Bitch, Tie Your Shoes–

If rough language offends you, you may wish to avoid this piece.

“Fuckin’ Bitch, take off your sunglasses.” The verbal attack startled Sherry (who prefers to use only her first name.) She had to go to the Humboldt CO. Courthouse in Eureka about a property tax issue but, before she could get to the door, she was screamed at by a member of the Occupy Eureka group.  “I didn’t go there looking for confrontation,” she says, but confrontation found her.

As Sherry, a lovely 55 year old slightly built woman had approached the Courthouse earlier yesterday, she had to walk through a group of the Occupiers.  She says she wasn’t really paying attention to them when she was blocked from entering the building by a man who began yelling at her. He screamed, “”Fuckin’ Bitch, take off your sunglasses” and “Fuckin’ Bitch, tie your shoes.”  (Oddly, she was actually wearing slipons.) Then he stepped forward and blocked her path with both his arms outstretched.

Frightened and shaking but refusing to be cowed, this slender woman yelled back at him, “Get the Fuck out of my way.”  Somehow she managed to get around him and inside to the relative safety of security officers and other people. But the sense of safety was temporary. According to Sherry, “The gal in the Administrative office teared up as we talked about it…she was scared…this [same]nut case had been in their office yesterday.” The whole courthouse, she says, is in disarray. “There are signs out front of the Courthouse saying ‘Fuck the Sherriff’ and chalk drawings saying that and more.”

Sherry made her way to the Board of Supervisors’ office.  At their request, she ended up talking to a deputy sheriff, Don Young, and to County Supervisor Jimmy Smith.   Sherry said, “Sheriff Young told me had…my husband called, that he would have advised [him] not to let me come alone to the Courthouse.” 

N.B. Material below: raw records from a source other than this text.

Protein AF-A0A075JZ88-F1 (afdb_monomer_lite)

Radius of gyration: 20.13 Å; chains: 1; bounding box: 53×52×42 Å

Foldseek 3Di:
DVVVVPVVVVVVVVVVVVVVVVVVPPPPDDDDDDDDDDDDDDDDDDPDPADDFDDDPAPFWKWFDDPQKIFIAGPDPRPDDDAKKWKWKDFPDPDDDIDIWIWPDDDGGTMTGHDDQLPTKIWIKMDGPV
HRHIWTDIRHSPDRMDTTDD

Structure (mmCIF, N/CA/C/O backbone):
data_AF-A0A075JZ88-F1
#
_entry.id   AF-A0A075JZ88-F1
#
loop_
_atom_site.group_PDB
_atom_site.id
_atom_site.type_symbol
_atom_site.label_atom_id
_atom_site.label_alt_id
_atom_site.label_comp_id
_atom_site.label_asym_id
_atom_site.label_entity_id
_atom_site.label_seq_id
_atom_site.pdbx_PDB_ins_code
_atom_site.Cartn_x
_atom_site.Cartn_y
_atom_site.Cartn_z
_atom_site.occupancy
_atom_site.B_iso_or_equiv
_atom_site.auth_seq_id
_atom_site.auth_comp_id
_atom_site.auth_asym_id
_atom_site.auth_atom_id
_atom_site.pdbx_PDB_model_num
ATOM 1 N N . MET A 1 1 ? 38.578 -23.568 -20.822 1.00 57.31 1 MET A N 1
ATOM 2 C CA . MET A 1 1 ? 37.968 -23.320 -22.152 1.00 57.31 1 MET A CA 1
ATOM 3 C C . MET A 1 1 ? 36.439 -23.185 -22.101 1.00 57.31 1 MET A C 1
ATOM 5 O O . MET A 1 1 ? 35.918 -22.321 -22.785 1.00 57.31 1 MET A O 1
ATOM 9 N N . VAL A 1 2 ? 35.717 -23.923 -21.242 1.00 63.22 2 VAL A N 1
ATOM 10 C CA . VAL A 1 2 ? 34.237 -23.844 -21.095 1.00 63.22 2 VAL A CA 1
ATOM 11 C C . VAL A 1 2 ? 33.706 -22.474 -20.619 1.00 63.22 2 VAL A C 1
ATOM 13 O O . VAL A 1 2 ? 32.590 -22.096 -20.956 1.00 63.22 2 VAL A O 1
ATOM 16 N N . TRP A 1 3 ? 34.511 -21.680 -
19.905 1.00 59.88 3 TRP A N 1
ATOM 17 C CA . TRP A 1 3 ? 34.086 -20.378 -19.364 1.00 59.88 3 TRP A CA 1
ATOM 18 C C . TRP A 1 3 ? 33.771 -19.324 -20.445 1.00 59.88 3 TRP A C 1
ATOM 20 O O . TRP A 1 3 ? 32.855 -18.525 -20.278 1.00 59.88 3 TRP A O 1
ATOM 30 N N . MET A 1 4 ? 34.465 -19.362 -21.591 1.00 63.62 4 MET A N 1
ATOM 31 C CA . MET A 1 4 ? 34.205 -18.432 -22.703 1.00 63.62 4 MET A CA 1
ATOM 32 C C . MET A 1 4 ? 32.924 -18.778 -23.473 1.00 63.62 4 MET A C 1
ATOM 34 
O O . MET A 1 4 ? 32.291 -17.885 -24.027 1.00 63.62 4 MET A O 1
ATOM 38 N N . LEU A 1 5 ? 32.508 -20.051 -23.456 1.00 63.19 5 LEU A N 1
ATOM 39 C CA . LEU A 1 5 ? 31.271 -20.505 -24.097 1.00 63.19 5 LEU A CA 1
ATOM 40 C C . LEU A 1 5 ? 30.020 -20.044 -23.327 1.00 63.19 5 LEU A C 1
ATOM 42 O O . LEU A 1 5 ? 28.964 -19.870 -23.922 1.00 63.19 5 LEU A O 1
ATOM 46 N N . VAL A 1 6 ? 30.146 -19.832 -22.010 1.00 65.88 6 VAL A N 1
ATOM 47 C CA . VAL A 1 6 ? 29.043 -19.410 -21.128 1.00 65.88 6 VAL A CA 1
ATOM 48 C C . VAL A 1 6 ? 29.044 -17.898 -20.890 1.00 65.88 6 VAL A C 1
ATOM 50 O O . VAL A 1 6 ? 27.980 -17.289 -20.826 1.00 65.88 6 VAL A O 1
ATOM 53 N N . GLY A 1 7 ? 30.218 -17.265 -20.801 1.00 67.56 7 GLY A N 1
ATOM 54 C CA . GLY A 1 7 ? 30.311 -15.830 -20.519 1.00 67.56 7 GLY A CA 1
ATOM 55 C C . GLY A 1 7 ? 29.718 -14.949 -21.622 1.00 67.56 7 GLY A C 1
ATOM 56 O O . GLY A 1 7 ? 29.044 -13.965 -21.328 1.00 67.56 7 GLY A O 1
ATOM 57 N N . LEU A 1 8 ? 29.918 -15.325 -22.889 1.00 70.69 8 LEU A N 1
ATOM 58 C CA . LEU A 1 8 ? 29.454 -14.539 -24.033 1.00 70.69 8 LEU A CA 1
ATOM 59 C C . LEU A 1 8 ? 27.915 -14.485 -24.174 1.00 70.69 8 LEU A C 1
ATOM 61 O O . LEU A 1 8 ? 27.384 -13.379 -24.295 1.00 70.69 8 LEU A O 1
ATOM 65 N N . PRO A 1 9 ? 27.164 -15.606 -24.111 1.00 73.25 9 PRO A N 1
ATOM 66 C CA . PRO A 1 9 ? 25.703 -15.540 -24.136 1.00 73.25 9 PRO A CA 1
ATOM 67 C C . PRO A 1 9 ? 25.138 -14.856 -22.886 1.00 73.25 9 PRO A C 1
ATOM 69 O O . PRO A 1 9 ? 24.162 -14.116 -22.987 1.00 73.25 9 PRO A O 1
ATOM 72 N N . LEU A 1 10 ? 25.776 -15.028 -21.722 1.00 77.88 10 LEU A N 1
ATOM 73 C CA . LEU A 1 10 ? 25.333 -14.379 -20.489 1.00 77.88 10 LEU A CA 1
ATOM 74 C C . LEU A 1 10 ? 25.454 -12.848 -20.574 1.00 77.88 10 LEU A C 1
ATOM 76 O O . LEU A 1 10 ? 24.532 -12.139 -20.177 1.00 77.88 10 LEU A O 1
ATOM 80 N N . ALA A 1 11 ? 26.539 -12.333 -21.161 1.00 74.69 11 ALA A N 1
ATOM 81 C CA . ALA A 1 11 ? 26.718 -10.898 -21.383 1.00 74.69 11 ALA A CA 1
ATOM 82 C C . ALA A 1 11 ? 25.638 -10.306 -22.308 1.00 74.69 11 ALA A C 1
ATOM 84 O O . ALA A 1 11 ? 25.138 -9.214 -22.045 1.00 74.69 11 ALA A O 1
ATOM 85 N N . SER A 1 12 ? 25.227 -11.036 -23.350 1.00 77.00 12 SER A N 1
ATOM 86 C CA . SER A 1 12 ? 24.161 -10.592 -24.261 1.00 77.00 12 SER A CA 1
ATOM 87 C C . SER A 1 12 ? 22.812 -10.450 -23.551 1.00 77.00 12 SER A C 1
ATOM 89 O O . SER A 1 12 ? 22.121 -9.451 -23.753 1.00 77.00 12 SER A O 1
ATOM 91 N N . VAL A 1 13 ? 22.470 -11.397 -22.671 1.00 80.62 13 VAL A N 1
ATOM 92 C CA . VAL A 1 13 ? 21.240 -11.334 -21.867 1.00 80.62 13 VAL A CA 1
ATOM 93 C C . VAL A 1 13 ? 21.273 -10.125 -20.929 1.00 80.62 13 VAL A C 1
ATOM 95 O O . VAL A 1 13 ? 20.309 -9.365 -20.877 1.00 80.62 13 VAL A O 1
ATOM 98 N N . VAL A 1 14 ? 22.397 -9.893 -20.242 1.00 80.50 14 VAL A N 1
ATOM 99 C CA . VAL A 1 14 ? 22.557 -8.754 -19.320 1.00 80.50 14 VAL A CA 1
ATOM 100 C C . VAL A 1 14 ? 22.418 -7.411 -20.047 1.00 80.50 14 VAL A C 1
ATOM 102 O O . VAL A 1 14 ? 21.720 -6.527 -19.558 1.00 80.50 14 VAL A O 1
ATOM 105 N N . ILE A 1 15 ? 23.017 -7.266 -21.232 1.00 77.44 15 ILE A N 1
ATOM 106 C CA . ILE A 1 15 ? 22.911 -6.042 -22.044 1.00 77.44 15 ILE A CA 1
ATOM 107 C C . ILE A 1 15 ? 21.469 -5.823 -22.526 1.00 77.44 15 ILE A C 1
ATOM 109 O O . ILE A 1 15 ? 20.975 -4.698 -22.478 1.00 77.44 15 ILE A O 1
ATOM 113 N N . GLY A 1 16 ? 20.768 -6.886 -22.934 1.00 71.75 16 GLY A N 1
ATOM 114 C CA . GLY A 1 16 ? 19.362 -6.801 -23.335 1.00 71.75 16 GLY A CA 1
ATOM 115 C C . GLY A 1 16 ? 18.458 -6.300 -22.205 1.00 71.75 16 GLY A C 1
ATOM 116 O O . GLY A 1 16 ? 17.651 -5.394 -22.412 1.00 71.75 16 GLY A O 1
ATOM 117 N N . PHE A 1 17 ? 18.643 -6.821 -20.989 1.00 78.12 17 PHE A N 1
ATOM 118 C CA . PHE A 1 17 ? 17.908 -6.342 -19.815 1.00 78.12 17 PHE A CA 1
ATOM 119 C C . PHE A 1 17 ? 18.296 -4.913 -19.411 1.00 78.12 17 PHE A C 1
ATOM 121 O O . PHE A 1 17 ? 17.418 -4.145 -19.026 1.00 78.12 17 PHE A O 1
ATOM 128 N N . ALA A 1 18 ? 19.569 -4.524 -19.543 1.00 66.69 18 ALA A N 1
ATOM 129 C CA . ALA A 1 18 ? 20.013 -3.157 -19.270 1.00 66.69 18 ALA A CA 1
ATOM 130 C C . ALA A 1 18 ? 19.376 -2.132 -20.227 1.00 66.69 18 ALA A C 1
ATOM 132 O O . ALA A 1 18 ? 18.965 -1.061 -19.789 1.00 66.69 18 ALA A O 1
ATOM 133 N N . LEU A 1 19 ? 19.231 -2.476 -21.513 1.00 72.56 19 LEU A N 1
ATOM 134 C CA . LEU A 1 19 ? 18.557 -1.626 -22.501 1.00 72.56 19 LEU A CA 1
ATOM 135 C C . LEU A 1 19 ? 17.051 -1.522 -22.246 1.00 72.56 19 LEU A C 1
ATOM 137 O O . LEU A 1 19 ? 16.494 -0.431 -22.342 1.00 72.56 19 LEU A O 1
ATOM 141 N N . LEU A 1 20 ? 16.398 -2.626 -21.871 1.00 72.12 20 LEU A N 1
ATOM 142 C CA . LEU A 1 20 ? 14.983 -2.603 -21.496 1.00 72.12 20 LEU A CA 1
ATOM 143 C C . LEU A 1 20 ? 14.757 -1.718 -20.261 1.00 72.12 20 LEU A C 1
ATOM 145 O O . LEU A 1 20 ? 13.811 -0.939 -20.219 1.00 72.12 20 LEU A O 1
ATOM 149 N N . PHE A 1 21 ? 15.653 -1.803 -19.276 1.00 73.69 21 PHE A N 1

This shocked her and made her mad. She says, “I asked Jimmy Smith, ‘is this County in total anarchy…and he said, ‘Yes.'”

Sherry and her husband, my cousin, own a local business. They are both natives, business people, and folk who look out for the people around them. They aren’t supporters of the Occupy movement but, Sherry explains, “I don’t care about anybody expressing their opinions but I have a right not to be harassed.”

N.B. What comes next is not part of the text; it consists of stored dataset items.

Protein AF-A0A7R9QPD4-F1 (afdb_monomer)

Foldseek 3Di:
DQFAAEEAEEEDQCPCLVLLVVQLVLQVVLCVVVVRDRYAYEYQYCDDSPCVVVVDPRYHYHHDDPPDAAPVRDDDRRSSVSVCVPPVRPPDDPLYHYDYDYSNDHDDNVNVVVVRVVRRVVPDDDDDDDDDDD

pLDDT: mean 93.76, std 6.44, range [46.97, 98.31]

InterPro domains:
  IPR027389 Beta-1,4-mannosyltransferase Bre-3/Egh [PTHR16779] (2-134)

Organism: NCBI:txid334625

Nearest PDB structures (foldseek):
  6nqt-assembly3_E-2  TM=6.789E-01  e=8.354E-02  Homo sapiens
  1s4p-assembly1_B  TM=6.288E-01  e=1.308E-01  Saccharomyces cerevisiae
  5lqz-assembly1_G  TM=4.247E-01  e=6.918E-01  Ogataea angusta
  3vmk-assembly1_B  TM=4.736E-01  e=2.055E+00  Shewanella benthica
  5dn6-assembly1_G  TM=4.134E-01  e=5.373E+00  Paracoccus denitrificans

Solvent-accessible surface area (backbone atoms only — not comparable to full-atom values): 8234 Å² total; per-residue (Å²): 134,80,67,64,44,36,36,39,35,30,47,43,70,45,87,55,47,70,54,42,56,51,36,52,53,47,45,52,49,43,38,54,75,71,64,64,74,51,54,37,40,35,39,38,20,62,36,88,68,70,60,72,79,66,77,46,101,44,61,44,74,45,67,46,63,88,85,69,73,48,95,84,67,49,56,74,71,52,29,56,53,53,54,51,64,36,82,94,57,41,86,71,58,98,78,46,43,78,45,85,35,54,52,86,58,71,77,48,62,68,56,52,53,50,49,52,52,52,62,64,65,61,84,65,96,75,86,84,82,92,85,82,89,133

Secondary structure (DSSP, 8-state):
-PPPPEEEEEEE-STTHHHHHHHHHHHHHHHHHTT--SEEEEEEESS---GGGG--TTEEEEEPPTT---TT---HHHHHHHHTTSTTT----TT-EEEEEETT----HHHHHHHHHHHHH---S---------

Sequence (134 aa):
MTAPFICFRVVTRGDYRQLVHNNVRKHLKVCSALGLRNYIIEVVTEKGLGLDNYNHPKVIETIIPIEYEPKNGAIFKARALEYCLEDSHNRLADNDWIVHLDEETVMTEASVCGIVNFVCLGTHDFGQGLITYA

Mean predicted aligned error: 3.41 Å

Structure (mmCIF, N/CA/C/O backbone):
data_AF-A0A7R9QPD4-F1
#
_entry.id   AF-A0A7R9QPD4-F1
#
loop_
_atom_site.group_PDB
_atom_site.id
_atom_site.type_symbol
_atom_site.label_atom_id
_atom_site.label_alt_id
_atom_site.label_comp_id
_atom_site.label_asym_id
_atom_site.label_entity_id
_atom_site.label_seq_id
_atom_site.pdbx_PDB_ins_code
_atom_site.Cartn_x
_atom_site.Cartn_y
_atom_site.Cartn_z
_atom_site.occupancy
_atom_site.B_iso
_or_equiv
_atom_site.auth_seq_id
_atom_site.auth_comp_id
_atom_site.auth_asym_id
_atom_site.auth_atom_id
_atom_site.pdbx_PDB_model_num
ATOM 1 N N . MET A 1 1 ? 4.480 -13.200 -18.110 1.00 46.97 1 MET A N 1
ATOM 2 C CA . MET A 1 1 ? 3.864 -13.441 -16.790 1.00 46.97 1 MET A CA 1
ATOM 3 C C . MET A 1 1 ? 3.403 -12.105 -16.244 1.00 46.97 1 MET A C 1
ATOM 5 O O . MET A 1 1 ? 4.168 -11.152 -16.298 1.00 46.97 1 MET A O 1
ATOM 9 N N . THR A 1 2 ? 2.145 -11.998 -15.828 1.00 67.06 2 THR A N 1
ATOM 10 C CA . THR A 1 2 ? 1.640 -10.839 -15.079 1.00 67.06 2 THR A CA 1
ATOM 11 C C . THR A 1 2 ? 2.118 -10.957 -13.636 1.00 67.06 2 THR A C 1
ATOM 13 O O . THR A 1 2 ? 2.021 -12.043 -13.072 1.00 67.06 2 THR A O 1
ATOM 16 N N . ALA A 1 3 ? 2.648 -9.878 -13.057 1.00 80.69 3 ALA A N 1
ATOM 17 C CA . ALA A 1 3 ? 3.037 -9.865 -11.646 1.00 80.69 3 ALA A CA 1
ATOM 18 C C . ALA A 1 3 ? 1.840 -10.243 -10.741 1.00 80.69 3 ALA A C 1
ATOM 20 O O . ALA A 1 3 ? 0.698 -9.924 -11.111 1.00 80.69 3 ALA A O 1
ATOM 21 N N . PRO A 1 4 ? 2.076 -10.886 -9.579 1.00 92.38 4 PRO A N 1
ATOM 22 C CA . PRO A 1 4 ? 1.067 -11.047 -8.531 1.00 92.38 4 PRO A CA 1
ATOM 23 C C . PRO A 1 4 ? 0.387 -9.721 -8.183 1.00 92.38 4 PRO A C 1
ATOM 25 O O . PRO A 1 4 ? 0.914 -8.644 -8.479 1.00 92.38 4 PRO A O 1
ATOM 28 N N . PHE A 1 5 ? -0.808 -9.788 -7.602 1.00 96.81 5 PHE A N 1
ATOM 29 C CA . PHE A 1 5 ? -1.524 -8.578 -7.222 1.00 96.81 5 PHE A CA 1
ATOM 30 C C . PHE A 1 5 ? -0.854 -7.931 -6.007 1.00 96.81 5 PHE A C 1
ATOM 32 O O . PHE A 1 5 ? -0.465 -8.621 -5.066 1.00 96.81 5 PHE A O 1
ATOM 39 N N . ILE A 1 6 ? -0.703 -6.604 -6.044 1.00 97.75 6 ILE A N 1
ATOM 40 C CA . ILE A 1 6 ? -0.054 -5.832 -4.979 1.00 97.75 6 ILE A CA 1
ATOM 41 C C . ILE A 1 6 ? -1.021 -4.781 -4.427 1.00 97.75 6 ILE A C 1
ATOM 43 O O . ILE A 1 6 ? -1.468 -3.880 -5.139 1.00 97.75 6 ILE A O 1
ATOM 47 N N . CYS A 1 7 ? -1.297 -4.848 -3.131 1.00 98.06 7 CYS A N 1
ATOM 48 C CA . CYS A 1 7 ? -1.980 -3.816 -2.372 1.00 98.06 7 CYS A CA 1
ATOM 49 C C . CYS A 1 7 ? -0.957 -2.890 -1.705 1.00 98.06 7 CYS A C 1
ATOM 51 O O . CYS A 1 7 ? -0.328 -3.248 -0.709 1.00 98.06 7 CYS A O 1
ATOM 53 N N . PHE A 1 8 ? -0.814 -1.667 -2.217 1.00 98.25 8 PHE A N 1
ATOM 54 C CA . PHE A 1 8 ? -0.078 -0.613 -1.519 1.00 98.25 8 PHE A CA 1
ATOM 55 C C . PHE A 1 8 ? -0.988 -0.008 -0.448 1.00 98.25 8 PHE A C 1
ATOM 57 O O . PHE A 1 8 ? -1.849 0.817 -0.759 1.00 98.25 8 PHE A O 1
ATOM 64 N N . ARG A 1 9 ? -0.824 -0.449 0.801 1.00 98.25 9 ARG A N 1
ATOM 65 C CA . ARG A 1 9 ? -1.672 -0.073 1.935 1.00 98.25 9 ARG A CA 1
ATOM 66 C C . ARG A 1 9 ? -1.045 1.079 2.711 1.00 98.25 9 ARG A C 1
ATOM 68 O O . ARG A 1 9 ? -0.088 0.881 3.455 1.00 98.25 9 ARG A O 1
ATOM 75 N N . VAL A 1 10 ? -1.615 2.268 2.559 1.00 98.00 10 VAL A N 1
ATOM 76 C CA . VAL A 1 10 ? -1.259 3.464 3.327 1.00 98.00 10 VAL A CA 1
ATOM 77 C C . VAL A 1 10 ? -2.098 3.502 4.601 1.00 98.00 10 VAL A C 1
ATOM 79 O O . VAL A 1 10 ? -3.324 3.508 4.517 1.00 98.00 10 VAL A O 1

Sheriff Mike Downey, when speaking of the encounter Sherry had yesterday, said, “This is not Occupy.  This is a combination of the homeless, mentally ill and extreme activists…I’m a big proponent of free speech and freedom to assemble…Many people sympathize with the Occupy movement but the signs up now don’t speak of corporate greed….The signage is very vulgar.” 

Felix Omai, a Southern Humboldt woman arrested last fall after putting a sign on the 101 overpass in Garberville says, “…homelessness and the pitiful state of affairs r.e. mental illness are the most obvious places where the rubber meets the road in Humboldt County. It may make [Occupy] look ragged (and if you actually visit the ‘occupy’ you will find an equal number of ‘straight’ – clean, housed and employed – persons there at almost all times) but what can they do, but embrace these, the ‘least’ of us?”

Is that the choice we have as a society?  Must we accept the aberrant and sometimes threatening behavior of a few? Are verbal attacks on innocent bystanders the price of free speech? Mental illness and the odd and sometimes threatening behavior that can accompany it can be frightening.  If the Occupy movement has done nothing else, it has brought folk like this man out of the shadows and into our faces. This is not always a bad thing.  Most of us want to avoid the unpleasant reality of mental illness we don’t know how to address. Maybe we need to face those people that society fails to help.  Nonetheless, I think we all agree we have a right not to be afraid to walk into our own Courthouse.

In a novel, this man would stand for a larger idea–for the mentally ill, the displaced.  And, Sherry would stand for a society that needs to deal with its loose ends.  But this isn’t a novel and Sherry is a kind woman who could have been hurt through no fault of her own. “How are people supposed to come back next month to pay their property taxes,” asks Sherry bewildered by a world in which people who work hard and play by the rules are expected to endure verbal assaults from men that appear crazy enough to escalate words into blows.

Meanwhile, county staff is researching an ordinance to try and define the proper use of public property for protests. What the ordinance protects will define who we as a society become.  Will we find a way to balance freedom with safety? And how will the ordinance deal with aberrant behavior that seems to fall outside of the bounds of free speech?  Most of us identify with Sherry but, the lost souls that walk our streets need some sort of help,  if only because failing to help them leaves us at risk of being injured by them.

Back at the Courthouse as we mull our options, hardworking people have to run a sometimes frightening gauntlet to conduct their necessary business. As Jimmy Smith escorted Sherry out to her car, the man yelled at her again, “Bitch, tie your shoes.” Unlike Sherry, our county needs to tie up some loose ends.  We’ve got some hard decisions to make.